Pro practice: Treat the SAST false-positive rate as an SLO. At Google, the policy is that any analysis tool with a false-positive rate above 10% gets disabled until the rule is fixed. A tool that cries wolf teaches engineers to ignore all alerts — including the real ones. Track the ratio of dismissed/suppressed findings to actioned findings per rule, and aggressively prune high-noise rules from your gating set.
Production pitfall: A common mistake is running SAST only on changed files in a PR diff rather than on the full codebase. Many security vulnerabilities span multiple files — a source defined in file A flows through file B and sinks in file C. Diff-only scanning misses these cross-file data flows entirely.

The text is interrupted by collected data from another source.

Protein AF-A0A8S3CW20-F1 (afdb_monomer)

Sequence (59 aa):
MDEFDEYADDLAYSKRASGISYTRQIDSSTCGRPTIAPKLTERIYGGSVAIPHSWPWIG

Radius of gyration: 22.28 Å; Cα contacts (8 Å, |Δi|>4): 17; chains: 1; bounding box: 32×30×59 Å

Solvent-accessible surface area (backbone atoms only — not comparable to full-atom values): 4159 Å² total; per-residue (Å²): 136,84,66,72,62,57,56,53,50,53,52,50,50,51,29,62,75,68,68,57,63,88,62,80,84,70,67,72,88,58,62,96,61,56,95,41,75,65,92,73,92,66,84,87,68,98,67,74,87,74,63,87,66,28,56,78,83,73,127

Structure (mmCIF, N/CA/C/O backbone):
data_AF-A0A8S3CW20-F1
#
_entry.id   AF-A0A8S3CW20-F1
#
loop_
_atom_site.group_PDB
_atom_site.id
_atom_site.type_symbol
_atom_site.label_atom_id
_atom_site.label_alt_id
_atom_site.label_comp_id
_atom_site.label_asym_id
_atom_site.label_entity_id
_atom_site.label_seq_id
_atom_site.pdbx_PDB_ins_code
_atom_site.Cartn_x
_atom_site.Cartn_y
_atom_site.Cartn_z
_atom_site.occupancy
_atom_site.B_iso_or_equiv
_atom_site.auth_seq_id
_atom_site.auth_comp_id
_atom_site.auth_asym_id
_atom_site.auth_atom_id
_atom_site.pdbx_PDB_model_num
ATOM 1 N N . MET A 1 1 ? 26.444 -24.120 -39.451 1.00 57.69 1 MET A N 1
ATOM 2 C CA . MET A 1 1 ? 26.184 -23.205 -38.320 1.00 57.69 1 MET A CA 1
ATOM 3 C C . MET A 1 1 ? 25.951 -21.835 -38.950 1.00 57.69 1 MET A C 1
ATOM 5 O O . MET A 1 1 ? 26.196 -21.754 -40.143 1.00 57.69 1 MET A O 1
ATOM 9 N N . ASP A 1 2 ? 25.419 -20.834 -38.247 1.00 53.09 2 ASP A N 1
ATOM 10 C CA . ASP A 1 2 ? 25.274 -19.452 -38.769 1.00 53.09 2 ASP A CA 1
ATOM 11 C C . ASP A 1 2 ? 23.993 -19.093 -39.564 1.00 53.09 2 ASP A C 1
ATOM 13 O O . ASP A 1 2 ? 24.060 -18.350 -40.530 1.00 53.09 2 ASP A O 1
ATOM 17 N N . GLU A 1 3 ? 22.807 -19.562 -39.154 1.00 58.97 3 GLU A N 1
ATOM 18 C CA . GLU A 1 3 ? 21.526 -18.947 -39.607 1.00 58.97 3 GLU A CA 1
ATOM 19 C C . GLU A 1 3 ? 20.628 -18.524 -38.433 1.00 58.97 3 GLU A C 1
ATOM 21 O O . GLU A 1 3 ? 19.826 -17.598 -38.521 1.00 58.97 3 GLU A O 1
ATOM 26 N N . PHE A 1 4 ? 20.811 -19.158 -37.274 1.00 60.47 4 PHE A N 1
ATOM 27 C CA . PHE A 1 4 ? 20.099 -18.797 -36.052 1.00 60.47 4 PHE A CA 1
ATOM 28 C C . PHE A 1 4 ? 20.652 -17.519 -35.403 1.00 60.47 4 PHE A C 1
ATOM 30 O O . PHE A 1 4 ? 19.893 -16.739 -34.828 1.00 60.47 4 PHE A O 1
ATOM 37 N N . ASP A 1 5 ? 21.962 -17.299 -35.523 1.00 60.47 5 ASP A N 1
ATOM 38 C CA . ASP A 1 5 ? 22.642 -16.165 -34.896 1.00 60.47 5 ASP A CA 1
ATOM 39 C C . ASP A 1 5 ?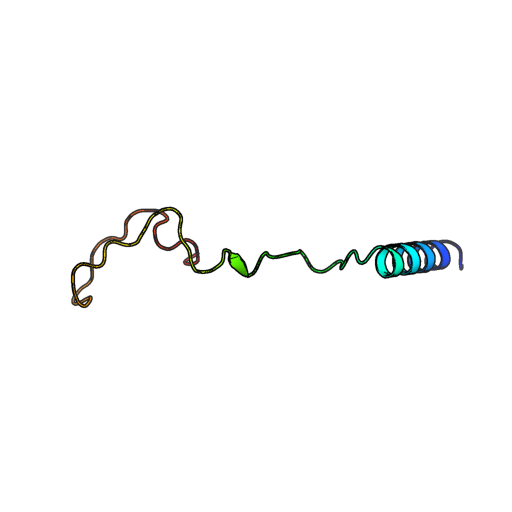 22.386 -14.850 -35.658 1.00 60.47 5 ASP A C 1
ATOM 41 O O . ASP A 1 5 ? 22.247 -13.799 -35.036 1.00 60.47 5 ASP A O 1
ATOM 45 N N . GLU A 1 6 ? 22.189 -14.911 -36.980 1.00 60.94 6 GLU A N 1
ATOM 46 C CA . GLU A 1 6 ? 21.855 -13.748 -37.821 1.00 60.94 6 GLU A CA 1
ATOM 47 C C . GLU A 1 6 ? 20.467 -13.169 -37.481 1.00 60.94 6 GLU A C 1
ATOM 49 O O . GLU A 1 6 ? 20.304 -11.959 -37.318 1.00 60.94 6 GLU A O 1
ATOM 54 N N . TYR A 1 7 ? 19.472 -14.033 -37.240 1.00 69.81 7 TYR A N 1
ATOM 55 C CA . TYR A 1 7 ? 18.123 -13.609 -36.844 1.00 69.81 7 TYR A CA 1
ATOM 56 C C . TYR A 1 7 ? 18.097 -12.888 -35.484 1.00 69.81 7 TYR A C 1
ATOM 58 O O . TYR A 1 7 ? 17.280 -11.989 -35.252 1.00 69.81 7 TYR A O 1
ATOM 66 N N . ALA A 1 8 ? 18.981 -13.281 -34.563 1.00 67.50 8 ALA A N 1
ATOM 67 C CA . ALA A 1 8 ? 19.081 -12.658 -33.249 1.00 67.50 8 ALA A CA 1
ATOM 68 C C . ALA A 1 8 ? 19.650 -11.230 -33.333 1.00 67.50 8 ALA A C 1
ATOM 70 O O . ALA A 1 8 ? 19.166 -10.342 -32.620 1.00 67.50 8 ALA A O 1
ATOM 71 N N . ASP A 1 9 ? 20.606 -10.997 -34.235 1.00 73.00 9 ASP A N 1
ATOM 72 C CA . ASP A 1 9 ? 21.210 -9.685 -34.473 1.00 73.00 9 ASP A CA 1
ATOM 73 C C . ASP A 1 9 ? 20.244 -8.722 -35.174 1.00 73.00 9 ASP A C 1
ATOM 75 O O . ASP A 1 9 ? 20.109 -7.573 -34.741 1.00 73.00 9 ASP A O 1
ATOM 79 N N . ASP A 1 10 ? 19.482 -9.192 -36.165 1.00 73.75 10 ASP A N 1
ATOM 80 C CA . ASP A 1 10 ? 18.448 -8.391 -36.834 1.00 73.75 10 ASP A CA 1
ATOM 81 C C . ASP A 1 10 ? 17.336 -7.963 -35.868 1.00 73.75 10 ASP A C 1
ATOM 83 O O . ASP A 1 10 ? 16.893 -6.805 -35.853 1.00 73.75 10 ASP A O 1
ATOM 87 N N . LEU A 1 11 ? 16.902 -8.880 -34.997 1.00 71.38 11 LEU A N 1
ATOM 88 C CA . LEU A 1 11 ? 15.911 -8.581 -33.970 1.00 71.38 11 LEU A CA 1
ATOM 89 C C . LEU A 1 11 ? 16.466 -7.580 -32.945 1.00 71.38 11 LEU A C 1
ATOM 91 O O . LEU A 1 11 ? 15.745 -6.680 -32.504 1.00 71.38 11 LEU A O 1
ATOM 95 N N . ALA A 1 12 ? 17.741 -7.710 -32.569 1.00 72.69 12 ALA A N 1
ATOM 96 C CA . ALA A 1 12 ? 18.408 -6.775 -31.671 1.00 72.69 12 ALA A CA 1
ATOM 97 C C . ALA A 1 12 ? 18.561 -5.385 -32.313 1.00 72.69 12 ALA A C 1
ATOM 99 O O . ALA A 1 12 ? 18.294 -4.376 -31.651 1.00 72.69 12 ALA A O 1
ATOM 100 N N . TYR A 1 13 ? 18.909 -5.324 -33.603 1.00 72.31 13 TYR A N 1
ATOM 101 C CA . TYR A 1 13 ? 19.017 -4.090 -34.378 1.00 72.31 13 TYR A CA 1
ATOM 102 C C . TYR A 1 13 ? 17.664 -3.380 -34.482 1.00 72.31 13 TYR A C 1
ATOM 104 O O . TYR A 1 13 ? 17.551 -2.200 -34.142 1.00 72.31 13 TYR A O 1
ATOM 112 N N . SER A 1 14 ? 16.610 -4.120 -34.840 1.00 72.56 14 SER A N 1
ATOM 113 C CA . SER A 1 14 ? 15.240 -3.607 -34.927 1.00 72.56 14 SER A CA 1
ATOM 114 C C . SER A 1 14 ? 14.724 -3.092 -33.577 1.00 72.56 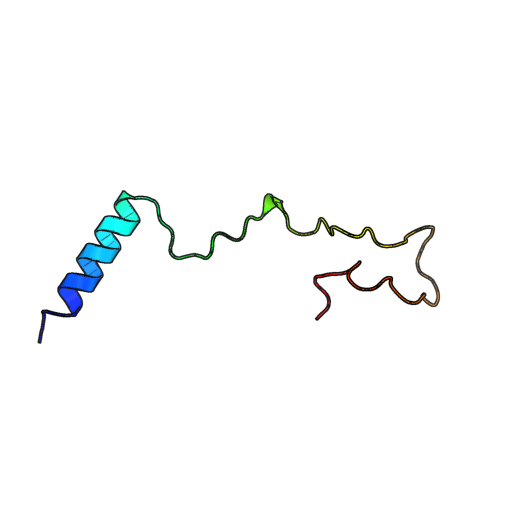14 SER A C 1
ATOM 116 O O . SER A 1 14 ? 14.198 -1.980 -33.488 1.00 72.56 14 SER A O 1
ATOM 118 N N . LYS A 1 15 ? 14.947 -3.834 -32.482 1.00 68.19 15 LYS A N 1
ATOM 119 C CA . LYS A 1 15 ? 14.535 -3.400 -31.136 1.00 68.19 15 LYS A CA 1
ATOM 120 C C . LYS A 1 15 ? 15.288 -2.163 -30.659 1.00 68.19 15 LYS A C 1
ATOM 122 O O . LYS A 1 15 ? 14.685 -1.301 -30.017 1.00 68.19 15 LYS A O 1
ATOM 127 N N . ARG A 1 16 ? 16.573 -2.038 -31.008 1.00 65.25 16 ARG A N 1
ATOM 128 C CA . ARG A 1 16 ? 17.391 -0.863 -30.682 1.00 65.25 16 ARG A CA 1
ATOM 129 C C . ARG A 1 16 ? 16.978 0.368 -31.490 1.00 65.25 16 ARG A C 1
ATOM 131 O O . ARG A 1 16 ? 16.920 1.453 -30.920 1.00 65.25 16 ARG A O 1
ATOM 138 N N . ALA A 1 17 ? 16.627 0.195 -32.765 1.00 70.50 17 ALA A N 1
ATOM 139 C CA . ALA A 1 17 ? 16.090 1.257 -33.616 1.00 70.50 17 ALA A CA 1
ATOM 140 C C . ALA A 1 17 ? 14.672 1.695 -33.193 1.00 70.50 17 ALA A C 1
ATOM 142 O O . ALA A 1 17 ? 14.339 2.873 -33.283 1.00 70.50 17 ALA A O 1
ATOM 143 N N . SER A 1 18 ? 13.860 0.766 -32.672 1.00 68.00 18 SER A N 1
ATOM 144 C CA . SER A 1 18 ? 12.500 1.028 -32.181 1.00 68.00 18 SER A CA 1
ATOM 145 C C . SER A 1 18 ? 12.438 1.517 -30.722 1.00 68.00 18 SER A C 1
ATOM 147 O O . SER A 1 18 ? 11.343 1.783 -30.225 1.00 68.00 18 SER A O 1
ATOM 149 N N . GLY A 1 19 ? 13.567 1.606 -30.006 1.00 62.16 19 GLY A N 1
ATOM 150 C CA . GLY A 1 19 ? 13.599 1.999 -28.589 1.00 62.16 19 GLY A CA 1
ATOM 151 C C . GLY A 1 19 ? 12.950 0.989 -27.630 1.00 62.16 19 GLY A C 1
ATOM 152 O O . GLY A 1 19 ? 12.681 1.318 -26.474 1.00 62.16 19 GLY A O 1
ATOM 153 N N . ILE A 1 20 ? 12.695 -0.241 -28.085 1.00 64.12 20 ILE A N 1
ATOM 154 C CA . ILE A 1 20 ? 12.064 -1.290 -27.282 1.00 64.12 20 ILE A CA 1
ATOM 155 C C . ILE A 1 20 ? 13.148 -1.922 -26.412 1.00 64.12 20 ILE A C 1
ATOM 157 O O . ILE A 1 20 ? 13.857 -2.842 -26.821 1.00 64.12 20 ILE A O 1
ATOM 161 N N . SER A 1 21 ? 13.284 -1.414 -25.191 1.00 68.69 21 SER A N 1
ATOM 162 C CA . SER A 1 21 ? 14.106 -2.061 -24.176 1.00 68.69 21 SER A CA 1
ATOM 163 C C . SER A 1 21 ? 13.472 -3.397 -23.781 1.00 68.69 21 SER A C 1
ATOM 165 O O . SER A 1 21 ? 12.314 -3.447 -23.379 1.00 68.69 21 SER A O 1
ATOM 167 N N . TYR A 1 22 ? 14.233 -4.492 -23.856 1.00 63.66 22 TYR A N 1
ATOM 168 C CA . TYR A 1 22 ? 13.806 -5.797 -23.328 1.00 63.66 22 TYR A CA 1
ATOM 169 C C . TYR A 1 22 ? 13.740 -5.809 -21.789 1.00 63.66 22 TYR A C 1
ATOM 171 O O . TYR A 1 22 ? 13.293 -6.780 -21.178 1.00 63.66 22 TYR A O 1
ATOM 179 N N . THR A 1 23 ? 14.165 -4.724 -21.132 1.00 62.53 23 THR A N 1
ATOM 180 C CA . THR A 1 23 ? 13.844 -4.515 -19.724 1.00 62.53 23 THR A CA 1
ATOM 181 C C . THR A 1 23 ? 12.341 -4.348 -19.621 1.00 62.53 23 THR A C 1
ATOM 183 O O . THR A 1 23 ? 11.788 -3.418 -20.207 1.00 62.53 23 THR A O 1
ATOM 186 N N . ARG A 1 24 ? 11.686 -5.225 -18.857 1.00 66.62 24 ARG A N 1
ATOM 187 C CA . ARG A 1 24 ? 10.301 -5.039 -18.428 1.00 66.62 24 ARG A CA 1
ATOM 188 C C . ARG A 1 24 ? 10.142 -3.568 -18.036 1.00 66.62 24 ARG A C 1
ATOM 190 O O . ARG A 1 24 ? 10.822 -3.127 -17.110 1.00 66.62 24 ARG A O 1
ATOM 197 N N . GLN A 1 25 ? 9.334 -2.815 -18.783 1.00 66.69 25 GLN A N 1
ATOM 198 C CA . GLN A 1 25 ? 8.973 -1.445 -18.428 1.00 66.69 25 GLN A CA 1
ATOM 199 C C . GLN A 1 25 ? 8.158 -1.539 -17.138 1.00 66.69 25 GLN A C 1
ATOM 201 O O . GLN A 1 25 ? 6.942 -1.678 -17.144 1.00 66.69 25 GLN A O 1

CodeQL always scans the full codebase; for Semgrep, ensure you run semgrep ci (which uses the full repository context) rather than semgrep scan --diff-filter=A,M alone.

CodeQL Custom Queries

When the built-in CodeQL query packs do not cover a vulnerability pattern specific to your stack, you can write a custom query in CodeQL Query Language (QL). This is an advanced capability used by security teams at GitHub, Microsoft, and large financial institutions to enforce organization-specific invariants.

// custom-queries/js/express-path-traversal.ql // Finds Express route handlers where req.params or req.query values // flow into fs.readFile / fs.readFileSync without path sanitization. /** * @name Path traversal from Express route parameter * @description Unsanitized route parameter used in file system access. * @kind path-problem * @problem.severity error * @id custom/express-path-traversal * @tags security * cwe-022 */ import javascript import DataFlow::PathGraph class ExpressRouteParam extends DataFlow::SourceNode { ExpressRouteParam() { // req.params.*, req.query.*, req.body.* exists(DataFlow::PropRead pr | pr.getBase().asExpr().(PropAccess).getPropertyName() = ["params","query","body"] and this = pr ) } } class FsReadSink extends DataFlow::SinkNode { FsReadSink() { exists(DataFlow::CallNode call | call.getCalleeName() = ["readFile","readFileSync","createReadStream"] and this = call.getArgument(0) ) } } from DataFlow::PathNode source, DataFlow::PathNode sink where DataFlow::localFlowPath(source.getNode(), sink.getNode()) and source.getNode() instanceof ExpressRouteParam and sink.getNode() instanceof FsReadSink select sink.getNode(), source, sink, "Path traversal: route parameter flows into file read."
Key idea: SAST is a shift-left discipline — its value compounds when it is integrated early in the development lifecycle, not bolted on at release. Every finding caught in a PR costs ten minutes to fix; the same finding caught post-deployment costs hours plus incident overhead. The goal is not zero findings in the scan output — it is zero unaddressed findings of severity ERROR or CRITICAL in code that ships to production.

Severity Classification and SLA

Not all findings are equal. Production-grade SAST programs define a Service Level Agreement by severity:

  • CRITICAL (RCE, auth bypass, mass data exposure) — block deploy, fix within 24 hours.
  • HIGH (SQL injection, path traversal, SSRF) — block PR merge, fix within 72 hours.
  • MEDIUM (XSS, insecure deserialization) — do not block merge, fix within 14 days, tracked in security backlog.
  • LOW / INFO — advisory only, fix at convenience or suppress with justification.

Encode these SLAs in your triage workflow: GitHub Issues labels, Jira security components, or SIEM tickets — whichever system your security team actually reviews. An SLA without a tracking mechanism is aspirational, not operational.